On Jan. 9, a leak in a Freedom Industries chemical-storage facility contaminated the Elk River with 4-methylcyclohexane methanol, leaving 300,000 West Virginia residents without tap water for several days. Nearly three months after the spill, researchers have found that the accident continues to affect the water and air quality in the Mountain State.
“Based on our increasing understanding of the chemicals involved in the water crisis, the complexities and implications of the spill keep growing,” said Andrea Dietrich, professor of civil and environmental engineering at Virginia Polytechnic Institute and State University. “People are still afraid to drink the water. Odors persist in schools, residences and businesses. Data are still lacking for the properties of the mixture of chemicals in the crude MCHM that spilled.“
Dietrich and her research team received a National Science Foundation grant to analyze the properties of crude 4-methylcyclohexane methanol, or MCHM, the major component in the chemicals that spilled into the Elk River. MCHM is used in the separation and cleaning of coal products.
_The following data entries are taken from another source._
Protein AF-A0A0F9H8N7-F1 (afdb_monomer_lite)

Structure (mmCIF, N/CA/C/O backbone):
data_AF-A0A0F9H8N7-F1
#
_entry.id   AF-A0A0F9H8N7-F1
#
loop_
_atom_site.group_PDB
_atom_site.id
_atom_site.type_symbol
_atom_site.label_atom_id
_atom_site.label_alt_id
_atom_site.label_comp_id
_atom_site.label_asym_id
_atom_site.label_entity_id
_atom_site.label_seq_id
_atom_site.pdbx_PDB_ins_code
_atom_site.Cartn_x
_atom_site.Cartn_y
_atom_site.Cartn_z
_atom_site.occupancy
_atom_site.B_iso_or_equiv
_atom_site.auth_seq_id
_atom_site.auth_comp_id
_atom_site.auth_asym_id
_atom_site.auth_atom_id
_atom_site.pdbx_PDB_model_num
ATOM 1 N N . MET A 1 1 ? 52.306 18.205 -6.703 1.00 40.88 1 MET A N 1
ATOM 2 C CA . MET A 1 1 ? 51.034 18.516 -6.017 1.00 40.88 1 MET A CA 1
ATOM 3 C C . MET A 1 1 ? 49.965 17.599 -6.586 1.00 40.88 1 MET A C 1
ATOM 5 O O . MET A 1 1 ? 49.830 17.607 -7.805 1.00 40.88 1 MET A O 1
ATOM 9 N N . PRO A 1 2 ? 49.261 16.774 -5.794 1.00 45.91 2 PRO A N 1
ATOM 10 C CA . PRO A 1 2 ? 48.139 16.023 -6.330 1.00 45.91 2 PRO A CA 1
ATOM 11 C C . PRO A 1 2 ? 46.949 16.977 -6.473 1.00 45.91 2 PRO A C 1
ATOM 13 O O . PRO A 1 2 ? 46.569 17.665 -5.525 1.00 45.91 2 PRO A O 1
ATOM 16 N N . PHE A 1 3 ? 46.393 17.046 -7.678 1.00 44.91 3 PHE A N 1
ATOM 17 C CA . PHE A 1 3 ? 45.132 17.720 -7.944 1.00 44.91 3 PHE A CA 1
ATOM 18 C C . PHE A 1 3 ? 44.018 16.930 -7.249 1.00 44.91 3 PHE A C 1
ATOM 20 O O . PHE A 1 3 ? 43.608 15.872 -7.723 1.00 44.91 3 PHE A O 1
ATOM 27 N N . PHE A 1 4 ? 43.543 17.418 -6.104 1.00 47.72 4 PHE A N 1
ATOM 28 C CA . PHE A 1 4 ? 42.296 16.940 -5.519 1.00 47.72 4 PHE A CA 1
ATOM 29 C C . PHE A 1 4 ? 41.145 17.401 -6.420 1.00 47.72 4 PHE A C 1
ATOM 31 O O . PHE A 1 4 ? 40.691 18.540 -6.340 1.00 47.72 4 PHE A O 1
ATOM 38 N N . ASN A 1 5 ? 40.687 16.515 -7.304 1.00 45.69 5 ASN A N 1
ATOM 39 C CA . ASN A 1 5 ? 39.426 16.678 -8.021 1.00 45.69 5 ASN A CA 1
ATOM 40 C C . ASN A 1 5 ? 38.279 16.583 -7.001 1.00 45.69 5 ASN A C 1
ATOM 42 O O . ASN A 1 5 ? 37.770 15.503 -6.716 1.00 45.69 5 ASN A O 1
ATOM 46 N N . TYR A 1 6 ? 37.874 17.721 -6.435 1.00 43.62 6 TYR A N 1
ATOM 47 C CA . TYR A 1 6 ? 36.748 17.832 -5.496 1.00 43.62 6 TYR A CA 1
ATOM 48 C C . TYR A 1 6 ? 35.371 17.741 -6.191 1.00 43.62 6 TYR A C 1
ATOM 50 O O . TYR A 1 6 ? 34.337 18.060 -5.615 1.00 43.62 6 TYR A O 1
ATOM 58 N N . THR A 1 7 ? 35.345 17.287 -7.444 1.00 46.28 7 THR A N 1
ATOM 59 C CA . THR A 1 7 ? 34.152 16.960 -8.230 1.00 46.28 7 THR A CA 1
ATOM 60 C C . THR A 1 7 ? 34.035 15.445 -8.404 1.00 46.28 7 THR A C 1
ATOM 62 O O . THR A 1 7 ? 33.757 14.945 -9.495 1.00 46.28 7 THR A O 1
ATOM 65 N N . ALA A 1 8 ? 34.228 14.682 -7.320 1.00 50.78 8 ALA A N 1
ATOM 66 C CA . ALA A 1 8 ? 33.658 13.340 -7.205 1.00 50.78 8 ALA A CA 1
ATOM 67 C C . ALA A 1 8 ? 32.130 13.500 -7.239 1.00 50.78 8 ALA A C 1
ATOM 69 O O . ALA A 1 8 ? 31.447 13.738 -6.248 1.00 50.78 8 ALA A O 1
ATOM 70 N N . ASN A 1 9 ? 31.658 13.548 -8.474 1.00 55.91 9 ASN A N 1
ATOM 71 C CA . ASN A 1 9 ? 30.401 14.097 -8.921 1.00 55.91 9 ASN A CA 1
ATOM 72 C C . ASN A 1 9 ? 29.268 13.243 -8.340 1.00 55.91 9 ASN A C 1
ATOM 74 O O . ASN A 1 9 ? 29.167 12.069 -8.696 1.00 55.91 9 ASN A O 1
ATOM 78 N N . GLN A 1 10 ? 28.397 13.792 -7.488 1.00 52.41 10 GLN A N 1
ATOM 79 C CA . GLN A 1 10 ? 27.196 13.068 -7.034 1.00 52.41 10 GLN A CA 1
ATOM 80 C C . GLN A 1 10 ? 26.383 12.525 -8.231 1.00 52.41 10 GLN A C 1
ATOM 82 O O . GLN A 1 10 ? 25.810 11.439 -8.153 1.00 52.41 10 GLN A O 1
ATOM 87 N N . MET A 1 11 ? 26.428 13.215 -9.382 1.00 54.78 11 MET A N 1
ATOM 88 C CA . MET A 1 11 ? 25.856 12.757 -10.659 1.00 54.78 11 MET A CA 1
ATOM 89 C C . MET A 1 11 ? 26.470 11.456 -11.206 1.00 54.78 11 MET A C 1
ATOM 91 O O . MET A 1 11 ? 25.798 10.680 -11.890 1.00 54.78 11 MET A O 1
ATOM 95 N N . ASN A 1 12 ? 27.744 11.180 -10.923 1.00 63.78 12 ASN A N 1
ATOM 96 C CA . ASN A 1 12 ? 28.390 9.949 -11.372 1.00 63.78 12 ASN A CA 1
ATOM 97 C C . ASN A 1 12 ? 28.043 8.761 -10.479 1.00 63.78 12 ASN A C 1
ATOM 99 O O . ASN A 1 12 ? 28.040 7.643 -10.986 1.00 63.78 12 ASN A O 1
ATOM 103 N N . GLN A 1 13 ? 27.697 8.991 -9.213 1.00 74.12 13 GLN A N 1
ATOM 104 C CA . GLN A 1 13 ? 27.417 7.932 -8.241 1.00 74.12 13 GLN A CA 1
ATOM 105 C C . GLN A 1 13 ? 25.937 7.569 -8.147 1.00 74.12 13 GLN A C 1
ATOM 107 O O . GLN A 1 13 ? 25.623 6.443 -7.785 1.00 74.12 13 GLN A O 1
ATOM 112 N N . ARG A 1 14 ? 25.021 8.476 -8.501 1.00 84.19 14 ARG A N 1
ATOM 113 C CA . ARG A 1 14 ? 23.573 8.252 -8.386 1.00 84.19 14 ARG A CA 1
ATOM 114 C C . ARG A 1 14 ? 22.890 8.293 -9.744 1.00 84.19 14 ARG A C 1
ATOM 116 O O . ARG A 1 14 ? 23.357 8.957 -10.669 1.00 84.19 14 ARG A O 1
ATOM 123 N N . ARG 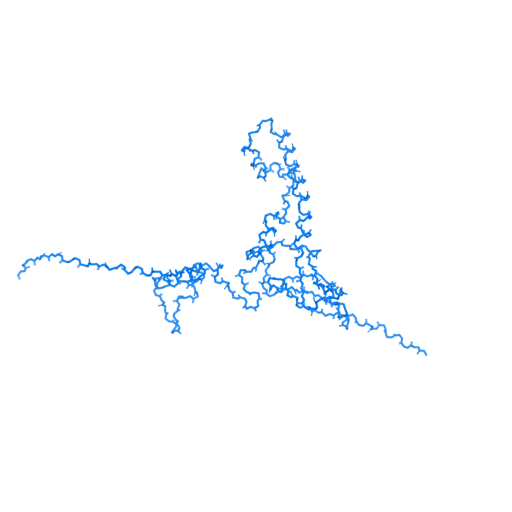A 1 15 ? 21.788 7.565 -9.888 1.00 86.06 15 ARG A N 1
ATOM 124 C CA . ARG A 1 15 ? 20.903 7.654 -11.057 1.00 86.06 15 ARG A CA 1
ATOM 125 C C . ARG A 1 15 ? 19.459 7.481 -10.634 1.00 86.06 15 ARG A C 1
ATOM 127 O O . ARG A 1 15 ? 19.178 6.748 -9.696 1.00 86.06 15 ARG A O 1
ATOM 134 N N . TYR A 1 16 ? 18.548 8.112 -11.359 1.00 88.31 16 TYR A N 1
ATOM 135 C CA . TYR A 1 16 ? 17.141 7.765 -11.243 1.00 88.31 16 TYR A CA 1
ATOM 136 C C . TYR A 1 16 ? 16.904 6.383 -11.859 1.00 88.31 16 TYR A C 1
ATOM 138 O O . TYR A 1 16 ? 17.415 6.094 -12.945 1.00 88.31 16 TYR A O 1
ATOM 146 N N . ALA A 1 17 ? 16.146 5.541 -11.169 1.00 88.88 17 ALA A N 1
ATOM 147 C CA . ALA A 1 17 ? 15.760 4.224 -11.641 1.00 88.88 17 ALA A CA 1
ATOM 148 C C . ALA A 1 17 ? 14.264 3.997 -11.431 1.00 88.88 17 ALA A C 1
ATOM 150 O O . ALA A 1 17 ? 13.666 4.498 -10.477 1.00 88.88 17 ALA A O 1
ATOM 151 N N . ARG A 1 18 ? 13.686 3.217 -12.346 1.00 91.06 18 ARG A N 1
ATOM 152 C CA . ARG A 1 18 ? 12.374 2.602 -12.168 1.00 91.06 18 ARG A CA 1
ATOM 153 C C . ARG A 1 18 ? 12.601 1.206 -11.607 1.00 91.06 18 ARG A C 1
ATOM 155 O O . ARG A 1 18 ? 13.375 0.443 -12.184 1.00 91.06 18 ARG A O 1
ATOM 162 N N . LEU A 1 19 ? 11.971 0.924 -10.481 1.00 91.56 19 LEU A N 1
ATOM 163 C CA . LEU A 1 19 ? 12.050 -0.328 -9.751 1.00 91.56 19 LEU A CA 1
ATOM 164 C C . LEU A 1 19 ? 10.695 -1.023 -9.860 1.00 91.56 19 LEU A C 1
ATOM 166 O O . LEU A 1 19 ? 9.667 -0.399 -9.604 1.00 91.56 19 LEU A O 1
ATOM 170 N N . GLU A 1 20 ? 10.691 -2.284 -10.273 1.00 92.75 20 GLU A N 1
ATOM 171 C CA . GLU A 1 20 ? 9.468 -3.082 -10.376 1.00 92.75 20 GLU A CA 1
ATOM 172 C C . GLU A 1 20 ? 9.265 -3.900 -9.102 1.00 92.75 20 GLU A C 1
ATOM 174 O O . GLU A 1 20 ? 10.211 -4.524 -8.612 1.00 92.75 20 GLU A O 1
ATOM 179 N N . ASP A 1 21 ? 8.047 -3.872 -8.562 1.00 93.19 21 ASP A N 1
ATOM 180 C CA . ASP A 1 21 ? 7.705 -4.628 -7.361 1.00 93.19 21 ASP A CA 1
ATOM 181 C C . ASP A 1 21 ? 7.133 -6.020 -7.629 1.00 93.19 21 ASP A C 1
ATOM 183 O O . ASP A 1 21 ? 6.961 -6.436 -8.778 1.00 93.19 21 ASP A O 1
ATOM 187 N N . GLN A 1 22 ? 6.844 -6.765 -6.557 1.00 92.62 22 GLN A N 1
ATOM 188 C CA . GLN A 1 22 ? 6.319 -8.127 -6.654 1.00 92.62 22 GLN A CA 1
ATOM 189 C C . GLN A 1 22 ? 4.937 -8.226 -7.334 1.00 92.62 22 GLN A C 1
ATOM 191 O O . GLN A 1 22 ? 4.531 -9.324 -7.706 1.00 92.62 22 GLN A O 1
ATOM 196 N N . PHE A 1 23 ? 4.234 -7.104 -7.534 1.00 90.69 23 PHE A N 1
ATOM 197 C CA . PHE A 1 23 ? 2.951 -7.033 -8.241 1.00 90.69 23 PHE A CA 1
ATOM 198 C C . PHE A 1 23 ? 3.060 -6.339 -9.606 1.00 90.69 23 PHE A C 1
ATOM 200 O O . PHE A 1 23 ? 2.042 -6.017 -10.219 1.00 90.69 23 PHE A O 1
ATOM 207 N N . GLY A 1 24 ? 4.280 -6.088 -10.088 1.00 87.94 24 GLY A N 1
ATOM 208 C CA . GLY A 1 24 ? 4.526 -5.449 -11.380 1.00 87.94 24 GLY A CA 1
ATOM 209 C C . GLY A 1 24 ? 4.325 -3.930 -11.387 1.00 87.94 24 GLY A C 1
ATOM 210 O O . GLY A 1 24 ? 4.299 -3.328 -12.464 1.00 87.94 24 GLY A O 1
ATOM 211 N N . ARG A 1 25 ? 4.188 -3.290 -10.217 1.00 90.94 25 ARG A N 1
ATOM 212 C CA . ARG A 1 25 ? 4.066 -1.829 -10.104 1.00 90.94 25 ARG A CA 1
ATOM 213 C C . ARG A 1 25 ? 5.434 -1.183 -10.215 1.00 90.94 25 ARG A C 1
ATOM 215 O O . ARG A 1 25 ? 6.436 -1.727 -9.753 1.00 90.94 25 ARG A O 1
ATOM 222 N N . TRP A 1 26 ? 5.471 0.003 -10.809 1.00 92.31 26 TRP A N 1
ATOM 223 C CA . TRP A 1 26 ? 6.698 0.773 -10.951 1.00 92.31 26 TRP A CA 1
ATOM 224 C C . TRP A 1 26 ? 6.822 1.838 -9.872 1.00 92.31 26 TRP A C 1
ATOM 226 O O . TRP A 1 26 ? 5.949 2.685 -9.686 1.00 92.31 26 TRP A O 1
ATOM 236 N N . TRP A 1 27 ? 7.972 1.815 -9.219 1.00 92.75 27 TRP A N 1
ATOM 237 C CA . TRP A 1 27 ? 8.402 2.768 -8.217 1.00 92.75 27 TRP A CA 1
ATOM 238 C C . TRP A 1 27 ? 9.614 3.541 -8.731 1.00 92.75 27 TRP A C 1
ATOM 240 O O . TRP A 1 27 ? 10.491 2.993 -9.395 1.00 92.75 27 TRP A O 1
ATOM 250 N N . GLY A 1 28 ? 9.672 4.832 -8.448 1.00 91.75 28 GLY A N 1
ATOM 251 C CA . GLY A 1 28 ? 10.756 5.721 -8.830 1.00 91.75 28 GLY A CA 1
ATOM 252 C C . GLY A 1 28 ? 11.581 6.114 -7.627 1.00 91.75 28 GLY A C 1
ATOM 253 O O . GLY A 1 28 ? 11.036 6.630 -6.654 1.00 91.75 28 GLY A O 1
ATOM 254 N N . ALA A 1 29 ? 12.893 5.934 -7.726 1.00 91.62 29 ALA A N 1
ATOM 255 C CA . ALA A 1 29 ? 13.835 6.412 -6.725 1.00 91.62 29 ALA A CA 1
ATOM 256 C C . ALA A 1 29 ? 15.172 6.785 -7.373 1.00 91.62 29 ALA A C 1
ATOM 258 O O . ALA A 1 29 ? 15.550 6.266 -8.429 1.00 91.62 29 ALA A O 1
ATOM 259 N N . GLN A 1 30 ? 15.918 7.683 -6.736 1.00 90.75 30 GLN A N 1
ATOM 260 C CA . GLN A 1 30 ? 17.344 7.820 -6.996 1.00 90.75 30 GLN A CA 1
ATOM 261 C C . GLN A 1 30 ? 18.063 6.676 -6.293 1.00 90.75 30 GLN A C 1
ATOM 263 O O . GLN A 1 30 ? 17.986 6.568 -5.074 1.00 90.75 30 GLN A O 1
ATOM 268 N N . ILE A 1 31 ? 18.771 5.851 -7.054 1.00 89.19 31 ILE A N 1
ATOM 269 C CA . ILE A 1 31 ? 19.586 4.759 -6.528 1.00 89.19 31 ILE A CA 1
ATOM 270 C C . ILE A 1 31 ? 21.068 5.095 -6.636 1.00 89.19 31 ILE A C 1
ATOM 272 O O . ILE A 1 31 ? 21.506 5.797 -7.559 1.00 89.19 31 ILE A O 1
ATOM 276 N N . GLU A 1 32 ? 21.855 4.566 -5.712 1.00 86.81 32 GLU A N 1
ATOM 277 C CA . GLU A 1 32 ? 23.306 4.559 -5.826 1.00 86.81 32 GLU A CA 1
ATOM 278 C C . GLU A 1 32 ? 23.752 3.495 -6.845 1.00 86.81 32 GLU A C 1
ATOM 280 O O . GLU A 1 32 ? 23.250 2.376 -6.872 1.00 86.81 32 GLU A O 1
ATOM 285 N N . LYS A 1 33 ? 24.670 3.846 -7.752 1.00 81.56 33 LYS A N 1
ATOM 286 C CA . LYS A 1 33 ? 25.093 2.972 -8.860 1.00 81.56 33 LYS A CA 1
ATOM 287 C C . LYS A 1 33 ? 25.952 1.795 -8.399 1.00 81.56 33 LYS A C 1
ATOM 289 O O . LYS A 1 33 ? 25.998 0.801 -9.115 1.00 81.56 33 LYS A O 1
ATOM 294 N N . SER A 1 34 ? 26.654 1.925 -7.273 1.00 80.44 34 SER A N 1
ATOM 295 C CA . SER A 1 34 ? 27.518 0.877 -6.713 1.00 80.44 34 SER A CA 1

As authorities lifted the bans on drinking-water use, Virginia Tech researchers gathered their data and found that West Virginians still were complaining of an odor in their homes and in the environment.
“Like for many contaminants in water, chemicals leave the water and enter the breathing air, so that inhalation becomes a route for human exposure as well as drinking the water,” explained Daniel Gallagher, a faculty member in Virginia Tech’s Via Department of Civil and Environmental Engineering and a member of the research team.
The Virginia Tech researchers pinpointed the concentrations of contaminants in the air by using olfactory gas chromatography, which allows the investigators to independently measure the concentrations and odors of the two isomers found in the 4-methylcyclohexane methanol.
The researchers determined that MCHM “consists of two isomers: a cis and a trans methylcyclohexane methanol,” according to Dietrich.
“The isomers have the same chemical formula but a very slight shape difference that for many isomers can have enormous effects on the physical, chemical and biological properties,” Dietrich explained. “Only the trans isomer has the characteristic licorice-like odor. The cis isomer is significantly less odorous and has different descriptors.”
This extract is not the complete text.